Arcturus’ LUNAR approach for CF is intended to treat all patients, regardless of their specific mutations.
The company’s preclinical research in cells and mice, “LUNAR-CF, a mRNA Replacement Therapy for Cystic Fibrosis,” was presented at the Cystic Fibrosis Foundation Research Conference, recently held in Jackson Hole, Wyoming.
Among the findings presented, researchers revealed new human mRNAs that yielded higher levels of functional CFTR protein, as well as evidence of efficient mRNA delivery into lung epithelial cells using LUNAR-CF.
Additionally, the scientists showed that the LUNAR technology allowed for efficient nebulized, or inhaled, delivery and shields the mRNA from degradation in CF sputum.
Based on these positive results, the CF Foundation made an undisclosed payment to Arcturus to advance the development of LUNAR-CF. The two organizations also agreed to expand their research agreement and amend the milestone criteria to fine-tune the path ahead before starting clinical trials. Arcturus will now accelerate the development of an mRNA-based therapy for CF using LUNAR.

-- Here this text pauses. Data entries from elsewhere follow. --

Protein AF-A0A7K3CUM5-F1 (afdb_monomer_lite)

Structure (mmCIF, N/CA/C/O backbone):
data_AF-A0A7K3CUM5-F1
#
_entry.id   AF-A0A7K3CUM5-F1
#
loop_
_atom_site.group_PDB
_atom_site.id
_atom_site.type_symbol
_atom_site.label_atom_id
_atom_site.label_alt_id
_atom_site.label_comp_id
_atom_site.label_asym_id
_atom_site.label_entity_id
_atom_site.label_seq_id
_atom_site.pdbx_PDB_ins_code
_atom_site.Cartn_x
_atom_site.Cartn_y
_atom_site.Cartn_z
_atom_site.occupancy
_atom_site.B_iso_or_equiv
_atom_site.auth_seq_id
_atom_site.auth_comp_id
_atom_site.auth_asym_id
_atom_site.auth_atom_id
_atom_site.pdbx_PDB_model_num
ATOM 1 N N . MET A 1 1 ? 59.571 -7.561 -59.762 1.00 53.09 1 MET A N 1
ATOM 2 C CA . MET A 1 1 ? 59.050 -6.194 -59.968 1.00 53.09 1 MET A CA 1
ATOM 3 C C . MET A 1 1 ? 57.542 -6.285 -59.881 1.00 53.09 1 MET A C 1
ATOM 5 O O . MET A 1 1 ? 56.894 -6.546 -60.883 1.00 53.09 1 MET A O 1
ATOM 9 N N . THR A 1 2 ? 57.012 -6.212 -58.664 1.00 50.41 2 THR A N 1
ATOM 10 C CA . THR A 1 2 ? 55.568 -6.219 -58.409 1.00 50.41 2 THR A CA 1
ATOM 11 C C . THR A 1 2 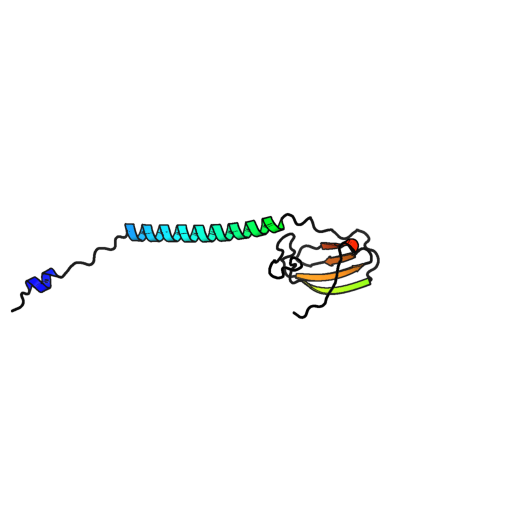? 54.984 -4.952 -59.023 1.00 50.41 2 THR A C 1
ATOM 13 O O . THR A 1 2 ? 55.534 -3.864 -58.837 1.00 50.41 2 THR A O 1
ATOM 16 N N . SER A 1 3 ? 53.963 -5.109 -59.858 1.00 68.12 3 SER A N 1
ATOM 17 C CA . SER A 1 3 ? 53.439 -4.035 -60.695 1.00 68.12 3 SER A CA 1
ATOM 18 C C . SER A 1 3 ? 52.753 -2.980 -59.828 1.00 68.12 3 SER A C 1
ATOM 20 O O . SER A 1 3 ? 51.874 -3.305 -59.036 1.00 68.12 3 SER A O 1
ATOM 22 N N . LEU A 1 4 ? 53.095 -1.700 -60.009 1.00 62.44 4 LEU A N 1
ATOM 23 C CA . LEU A 1 4 ? 52.380 -0.584 -59.370 1.00 62.44 4 LEU A CA 1
ATOM 24 C C . LEU A 1 4 ? 50.881 -0.551 -59.740 1.00 62.44 4 LEU A C 1
ATOM 26 O O . LEU A 1 4 ? 50.102 0.102 -59.052 1.00 62.44 4 LEU A O 1
ATOM 30 N N . LEU A 1 5 ? 50.474 -1.274 -60.792 1.00 59.59 5 LEU A N 1
ATOM 31 C CA . LEU A 1 5 ? 49.072 -1.457 -61.170 1.00 59.59 5 LEU A CA 1
ATOM 32 C C . LEU A 1 5 ? 48.315 -2.386 -60.209 1.00 59.59 5 LEU A C 1
ATOM 34 O O . LEU A 1 5 ? 47.130 -2.164 -59.992 1.00 59.59 5 LEU A O 1
ATOM 38 N N . GLU A 1 6 ? 48.979 -3.370 -59.590 1.00 58.12 6 GLU A N 1
ATOM 39 C CA . GLU A 1 6 ? 48.338 -4.249 -58.597 1.00 58.12 6 GLU A CA 1
ATOM 40 C C . GLU A 1 6 ? 48.043 -3.492 -57.294 1.00 58.12 6 GLU A C 1
ATOM 42 O O . GLU A 1 6 ? 46.953 -3.619 -56.751 1.00 58.12 6 GLU A O 1
ATOM 47 N N . LEU A 1 7 ? 48.947 -2.606 -56.848 1.00 57.81 7 LEU A N 1
ATOM 48 C CA . LEU A 1 7 ? 48.700 -1.745 -55.678 1.00 57.81 7 LEU A CA 1
ATOM 49 C C . LEU A 1 7 ? 47.590 -0.702 -55.907 1.00 57.81 7 LEU A C 1
ATOM 51 O O . LEU A 1 7 ? 47.022 -0.185 -54.946 1.00 57.81 7 LEU A O 1
ATOM 55 N N . ALA A 1 8 ? 47.322 -0.338 -57.164 1.00 58.38 8 ALA A N 1
ATOM 56 C CA . ALA A 1 8 ? 46.283 0.624 -57.521 1.00 58.38 8 ALA A CA 1
ATOM 57 C C . ALA A 1 8 ? 44.900 -0.029 -57.687 1.00 58.38 8 ALA A C 1
ATOM 59 O O . ALA A 1 8 ? 43.894 0.651 -57.487 1.00 58.38 8 ALA A O 1
ATOM 60 N N . ALA A 1 9 ? 44.852 -1.322 -58.024 1.00 56.12 9 ALA A N 1
ATOM 61 C CA . ALA A 1 9 ? 43.613 -2.079 -58.201 1.00 56.12 9 ALA A CA 1
ATOM 62 C C . ALA A 1 9 ? 42.875 -2.352 -56.876 1.00 56.12 9 ALA A C 1
ATOM 64 O O . ALA A 1 9 ? 41.657 -2.476 -56.882 1.00 56.12 9 ALA A O 1
ATOM 65 N N . ASP A 1 10 ? 43.590 -2.355 -55.747 1.00 53.47 10 ASP A N 1
ATOM 66 C CA . ASP A 1 10 ? 43.051 -2.674 -54.414 1.00 53.47 10 ASP A CA 1
ATOM 67 C C . ASP A 1 10 ? 42.476 -1.471 -53.643 1.00 53.47 10 ASP A C 1
ATOM 69 O O . ASP A 1 10 ? 42.164 -1.557 -52.455 1.00 53.47 10 ASP A O 1
ATOM 73 N N . LYS A 1 11 ? 42.297 -0.317 -54.296 1.00 53.44 11 LYS A N 1
ATOM 74 C CA . LYS A 1 11 ? 41.508 0.782 -53.719 1.00 53.44 11 LYS A CA 1
ATOM 75 C C . LYS A 1 11 ? 40.023 0.561 -53.989 1.00 53.44 11 LYS A C 1
ATOM 77 O O . LYS A 1 11 ? 39.371 1.388 -54.628 1.00 53.44 11 LYS A O 1
ATOM 82 N N . GLU A 1 12 ? 39.478 -0.531 -53.454 1.00 58.66 12 GLU A N 1
ATOM 83 C CA . GLU A 1 12 ? 38.047 -0.588 -53.174 1.00 58.66 12 GLU A CA 1
ATOM 84 C C . GLU A 1 12 ? 37.736 0.562 -52.216 1.00 58.66 12 GLU A C 1
ATOM 86 O O . GLU A 1 12 ? 38.120 0.593 -51.045 1.00 58.66 12 GLU A O 1
ATOM 91 N N . SER A 1 13 ? 37.107 1.592 -52.770 1.00 55.03 13 SER A N 1
ATOM 92 C CA . SER A 1 13 ? 36.547 2.681 -51.990 1.00 55.03 13 SER A CA 1
ATOM 93 C C . SER A 1 13 ? 35.516 2.037 -51.076 1.00 55.03 13 SER A C 1
ATOM 95 O O . SER A 1 13 ? 34.569 1.455 -51.595 1.00 55.03 13 SER A O 1
ATOM 97 N N . ALA A 1 14 ? 35.734 2.074 -49.757 1.00 56.09 14 ALA A N 1
ATOM 98 C CA . ALA A 1 14 ? 34.815 1.489 -48.785 1.00 56.09 14 ALA A CA 1
ATOM 99 C C . ALA A 1 14 ? 33.374 1.827 -49.190 1.00 56.09 14 ALA A C 1
ATOM 101 O O . ALA A 1 14 ? 33.070 3.017 -49.339 1.00 56.09 14 ALA A O 1
ATOM 102 N N . GLU A 1 15 ? 32.548 0.798 -49.441 1.00 59.97 15 GLU A N 1
ATOM 103 C CA . GLU A 1 15 ? 31.167 0.966 -49.900 1.00 59.97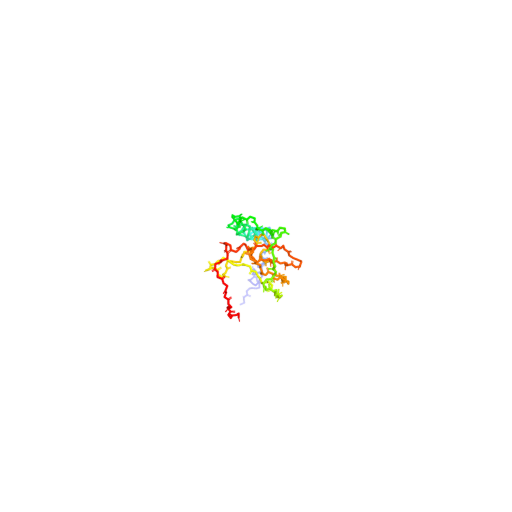 15 GLU A CA 1
ATOM 104 C C . GLU A 1 15 ? 30.525 2.094 -49.099 1.00 59.97 15 GLU A C 1
ATOM 106 O O . GLU A 1 15 ? 30.526 2.082 -47.860 1.00 59.97 15 GLU A O 1
ATOM 111 N N . VAL A 1 16 ? 30.057 3.120 -49.817 1.00 61.28 16 VAL A N 1
ATOM 112 C CA . VAL A 1 16 ? 29.380 4.259 -49.211 1.00 61.28 16 VAL A CA 1
ATOM 113 C C . VAL A 1 16 ? 28.266 3.665 -48.380 1.00 61.28 16 VAL A C 1
ATOM 115 O O . VAL A 1 16 ? 27.351 3.055 -48.920 1.00 61.28 16 VAL A O 1
ATOM 118 N N . THR A 1 17 ? 28.419 3.798 -47.064 1.00 66.88 17 THR A N 1
ATOM 119 C CA . THR A 1 17 ? 27.442 3.408 -46.055 1.00 66.88 17 THR A CA 1
ATOM 120 C C . THR A 1 17 ? 26.035 3.484 -46.640 1.00 66.88 17 THR A C 1
ATOM 122 O O . THR A 1 17 ? 25.606 4.578 -47.012 1.00 66.88 17 THR A O 1
ATOM 125 N N . ASP A 1 18 ? 25.328 2.354 -46.720 1.00 78.00 18 ASP A N 1
ATOM 126 C CA . ASP A 1 18 ? 23.920 2.362 -47.106 1.00 78.00 18 ASP A CA 1
ATOM 127 C C . ASP A 1 18 ? 23.126 3.054 -45.990 1.00 78.00 18 ASP A C 1
ATOM 129 O O . ASP A 1 18 ? 22.683 2.459 -45.002 1.00 78.00 18 ASP A O 1
ATOM 133 N N . TRP A 1 19 ? 23.038 4.375 -46.110 1.00 79.06 19 TRP A N 1
ATOM 134 C CA . TRP A 1 19 ? 22.367 5.244 -45.161 1.00 79.06 19 TRP A CA 1
ATOM 135 C C . TRP A 1 19 ? 20.874 4.935 -45.089 1.00 79.06 19 TRP A C 1
ATOM 137 O O . TRP A 1 19 ? 20.289 5.107 -44.022 1.00 79.06 19 TRP A O 1
ATOM 147 N N . ALA A 1 20 ? 20.271 4.430 -46.171 1.00 81.62 20 ALA A N 1
ATOM 148 C CA . ALA A 1 20 ? 18.874 4.019 -46.183 1.00 81.62 20 ALA A CA 1
ATOM 149 C C . ALA A 1 20 ? 18.681 2.742 -45.356 1.00 81.62 20 ALA A C 1
ATOM 151 O O . ALA A 1 20 ? 17.809 2.710 -44.486 1.00 81.62 20 ALA A O 1
ATOM 152 N N . ALA A 1 21 ? 19.541 1.736 -45.539 1.00 84.12 21 ALA A N 1
ATOM 153 C CA . ALA A 1 21 ? 19.527 0.533 -44.712 1.00 84.12 21 ALA A CA 1
ATOM 154 C C . ALA A 1 21 ? 19.794 0.859 -43.237 1.00 84.12 21 ALA A C 1
ATOM 156 O O . ALA A 1 21 ? 19.066 0.390 -42.362 1.00 84.12 21 ALA A O 1
ATOM 157 N N . ARG A 1 22 ? 20.789 1.706 -42.931 1.00 87.12 22 ARG A N 1
ATOM 158 C CA . ARG A 1 22 ? 21.073 2.128 -41.547 1.00 87.12 22 ARG A CA 1
ATOM 159 C C . ARG A 1 22 ? 19.906 2.883 -40.925 1.00 87.12 22 ARG A C 1
ATOM 161 O O . ARG A 1 22 ? 19.554 2.598 -39.783 1.00 87.12 22 ARG A O 1
ATOM 168 N N . LEU A 1 23 ? 19.286 3.806 -41.659 1.00 92.19 23 LEU A N 1
ATOM 169 C CA . LEU A 1 23 ? 18.109 4.525 -41.178 1.00 92.19 23 LEU A CA 1
ATOM 170 C C . LEU A 1 23 ? 16.940 3.562 -40.935 1.00 92.19 23 LEU A C 1
ATOM 172 O O . LEU A 1 23 ? 16.277 3.668 -39.908 1.00 92.19 23 LEU A O 1
ATOM 176 N N . GLY A 1 24 ? 16.746 2.578 -41.817 1.00 93.69 24 GLY A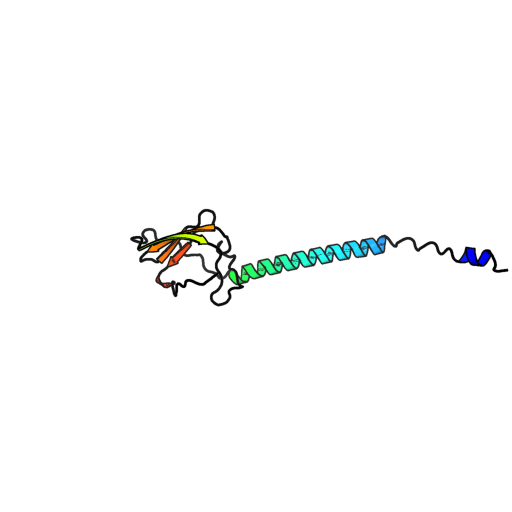 N 1
ATOM 177 C CA . GLY A 1 24 ? 15.770 1.503 -41.637 1.00 93.69 24 GLY A CA 1
ATOM 178 C C . GLY A 1 24 ? 16.003 0.706 -40.351 1.00 93.69 24 GLY A C 1
ATOM 179 O O . GLY A 1 24 ? 15.078 0.546 -39.556 1.00 93.69 24 GLY A O 1
ATOM 180 N N . TRP A 1 25 ? 17.243 0.279 -40.090 1.00 95.12 25 TRP A N 1
ATOM 181 C CA . TRP A 1 25 ? 17.613 -0.411 -38.849 1.00 95.12 25 TRP A CA 1
ATOM 182 C C . TRP A 1 25 ? 17.403 0.453 -37.604 1.00 95.12 25 TRP A C 1
ATOM 184 O O . TRP A 1 25 ? 16.889 -0.039 -36.601 1.00 95.12 25 TRP A O 1
ATOM 194 N N . VAL A 1 26 ? 17.752 1.741 -37.663 1.00 95.62 26 VAL A N 1
ATOM 195 C CA . VAL A 1 26 ? 17.550 2.679 -36.548 1.00 95.62 26 VAL A CA 1
ATOM 196 C C . VAL A 1 26 ? 16.063 2.867 -36.259 1.00 95.62 26 VAL A C 1
ATOM 198 O O . VAL A 1 26 ? 15.649 2.754 -35.108 1.00 95.62 26 VAL A O 1
ATOM 201 N N . VAL A 1 27 ? 15.243 3.104 -37.285 1.00 97.31 27 VAL A N 1
ATOM 202 C CA . VAL A 1 27 ? 13.789 3.243 -37.124 1.00 97.31 27 VAL A CA 1
ATOM 203 C C . VAL A 1 27 ? 13.181 1.948 -36.586 1.00 97.31 27 VAL A C 1
ATOM 205 O O . VAL A 1 27 ? 12.398 1.994 -35.639 1.00 97.31 27 VAL A O 1
ATOM 208 N N . GLY A 1 28 ? 13.582 0.792 -37.122 1.00 97.50 28 GLY A N 1
ATOM 209 C CA . GLY A 1 28 ? 13.142 -0.515 -36.635 1.00 97.50 28 GLY A CA 1
ATOM 210 C C . GLY A 1 28 ? 13.487 -0.737 -35.161 1.00 97.50 28 GLY A C 1
ATOM 211 O O . GLY A 1 28 ? 12.627 -1.143 -34.379 1.00 97.50 28 GLY A O 1
ATOM 212 N N . LEU A 1 29 ? 14.713 -0.394 -34.754 1.00 97.50 29 LEU A N 1
ATOM 213 C CA . LEU A 1 29 ? 15.148 -0.482 -33.362 1.00 97.50 29 LEU A CA 1
ATOM 214 C C . LEU A 1 29 ? 14.345 0.459 -32.453 1.00 97.50 29 LEU A C 1
ATOM 216 O O . LEU A 1 29 ? 13.912 0.043 -31.381 1.00 97.50 29 LEU A O 1
ATOM 220 N N . LEU A 1 30 ? 14.102 1.702 -32.876 1.00 98.25 30 LEU A N 1
ATOM 221 C CA . LEU A 1 30 ? 13.305 2.661 -32.105 1.00 98.25 30 LEU A CA 1
ATOM 222 C C . LEU A 1 30 ? 11.858 2.191 -31.923 1.00 98.25 30 LEU A C 1
ATOM 224 O O . LEU A 1 30 ? 11.323 2.287 -30.819 1.00 98.25 30 LEU A O 1
ATOM 228 N N . LEU A 1 31 ? 11.237 1.642 -32.971 1.00 98.31 31 LEU A N 1
ATOM 229 C CA . LEU A 1 31 ? 9.892 1.067 -32.890 1.00 98.31 31 LEU A CA 1
ATOM 230 C C . LEU A 1 31 ? 9.853 -0.148 -31.962 1.00 98.31 31 LEU A C 1
ATOM 232 O O . LEU A 1 31 ? 8.930 -0.271 -31.159 1.00 98.31 31 LEU A O 1
ATOM 236 N N . PHE A 1 32 ? 10.865 -1.015 -32.023 1.00 97.75 32 PHE A N 1
ATOM 237 C CA . PHE A 1 32 ? 10.978 -2.157 -31.121 1.00 97.75 32 PHE A CA 1
ATOM 238 C C . PHE A 1 32 ? 11.120 -1.715 -29.659 1.00 97.75 32 PHE A C 1
ATOM 240 O O . PHE A 1 32 ? 10.403 -2.211 -28.792 1.00 97.75 32 PHE A O 1
ATOM 247 N N . ILE A 1 33 ? 11.979 -0.730 -29.383 1.00 98.00 33 ILE A N 1
ATOM 248 C CA . ILE A 1 33 ? 12.132 -0.143 -28.046 1.00 98.00 33 ILE A CA 1
ATOM 249 C C . ILE A 1 33 ? 10.802 0.455 -27.570 1.00 98.00 33 ILE A C 1
ATOM 251 O O . ILE A 1 33 ? 10.362 0.167 -26.456 1.00 98.00 33 ILE A O 1
ATOM 255 N N . ALA A 1 34 ? 10.131 1.246 -28.411 1.00 97.69 34 ALA A N 1
ATOM 256 C CA . ALA A 1 34 ? 8.836 1.834 -28.084 1.00 97.69 34 ALA A CA 1
ATOM 257 C C . ALA A 1 34 ? 7.775 0.761 -27.785 1.00 97.69 34 ALA A C 1
ATOM 259 O O . ALA A 1 34 ? 7.024 0.900 -26.818 1.00 97.69 34 ALA A O 1
ATOM 260 N N . LEU A 1 35 ? 7.750 -0.332 -28.556 1.00 96.94 35 LEU A N 1
ATOM 261 C CA . LEU A 1 35 ? 6.868 -1.475 -28.324 1.00 96.94 35 LEU A CA 1
ATOM 262 C C . LEU A 1 35 ? 7.162 -2.153 -26.981 1.00 96.94 35 LEU A C 1
ATOM 264 O O . LEU A 1 35 ? 6.230 -2.426 -26.229 1.00 96.94 35 LEU A O 1
ATOM 268 N N . VAL A 1 36 ? 8.434 -2.388 -26.643 1.00 96.75 36 VAL A N 1
ATOM 269 C CA . VAL A 1 36 ? 8.822 -2.965 -25.345 1.00 96.75 36 VAL A CA 1
ATOM 270 C C . VAL A 1 36 ? 8.357 -2.069 -24.199 1.00 96.75 36 VAL A C 1
ATOM 272 O O . VAL A 1 36 ? 7.700 -2.554 -23.278 1.00 96.75 36 VAL A O 1
ATOM 275 N N . TYR A 1 37 ? 8.607 -0.758 -24.266 1.00 95.88 37 TYR A N 1
ATOM 276 C CA . TYR A 1 37 ? 8.120 0.181 -23.249 1.00 95.88 37 TYR A CA 1
ATOM 277 C C . TYR A 1 37 ? 6.590 0.212 -23.162 1.00 95.88 37 TYR A C 1
ATOM 279 O O . TYR A 1 37 ? 6.036 0.316 -22.064 1.00 95.88 37 TYR A O 1
ATOM 287 N N . TRP A 1 38 ? 5.895 0.089 -24.294 1.00 95.31 38 TRP A N 1
ATOM 288 C CA . TRP A 1 38 ? 4.440 -0.007 -24.324 1.00 95.31 38 TRP A CA 1
ATOM 289 C C . TRP A 1 38 ? 3.937 -1.290 -23.647 1.00 95.31 38 TRP A C 1
ATOM 291 O O . TRP A 1 38 ? 3.066 -1.209 -22.782 1.00 95.31 38 TRP A O 1
ATOM 301 N N . LEU A 1 39 ? 4.538 -2.448 -23.938 1.00 93.50 39 LEU A N 1
ATOM 302 C CA . LEU A 1 39 ? 4.207 -3.724 -23.293 1.00 93.50 39 LEU A CA 1
ATOM 303 C C . LEU A 1 39 ? 4.506 -3.709 -21.789 1.00 93.50 39 LEU A C 1
ATOM 305 O O . LEU A 1 39 ? 3.698 -4.195 -21.001 1.00 93.50 39 LEU A O 1
ATOM 309 N N . MET A 1 40 ? 5.622 -3.107 -21.363 1.00 90.69 40 MET A N 1
ATOM 310 C CA . MET A 1 40 ? 5.931 -2.925 -19.939 1.00 90.69 40 MET A CA 1
ATOM 311 C C . MET A 1 40 ? 4.867 -2.070 -19.244 1.00 90.69 40 MET A C 1
ATOM 313 O O . MET A 1 40 ? 4.428 -2.406 -18.143 1.00 90.69 40 MET A O 1
ATOM 317 N N . ARG A 1 41 ? 4.417 -0.988 -19.894 1.00 86.81 41 ARG A N 1
ATOM 318 C CA . ARG A 1 41 ? 3.336 -0.136 -19.385 1.00 86.81 41 ARG A CA 1
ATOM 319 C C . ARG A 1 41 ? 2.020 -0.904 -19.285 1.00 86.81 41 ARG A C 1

“We are pleased to report that LUNAR-CF has advanced through key milestones with the support of the CF Foundation,” Joseph Payne, Arcturus’ president and CEO, said in a press release. “This enhanced agreement underscores the CF Foundation’s continued commitment to our cystic fibrosis development program.”
“Our goal is to develop a transformative therapeutic that has the potential to treat a broad population of cystic fibrosis patients, regardless of mutation type,” Payne added, noting the company’s confidence in successfully translating its lead treatment candidate into the clinic.
In 2014, Arcturus reported the successful in vitro transfer of the CFTR mRNA into cells.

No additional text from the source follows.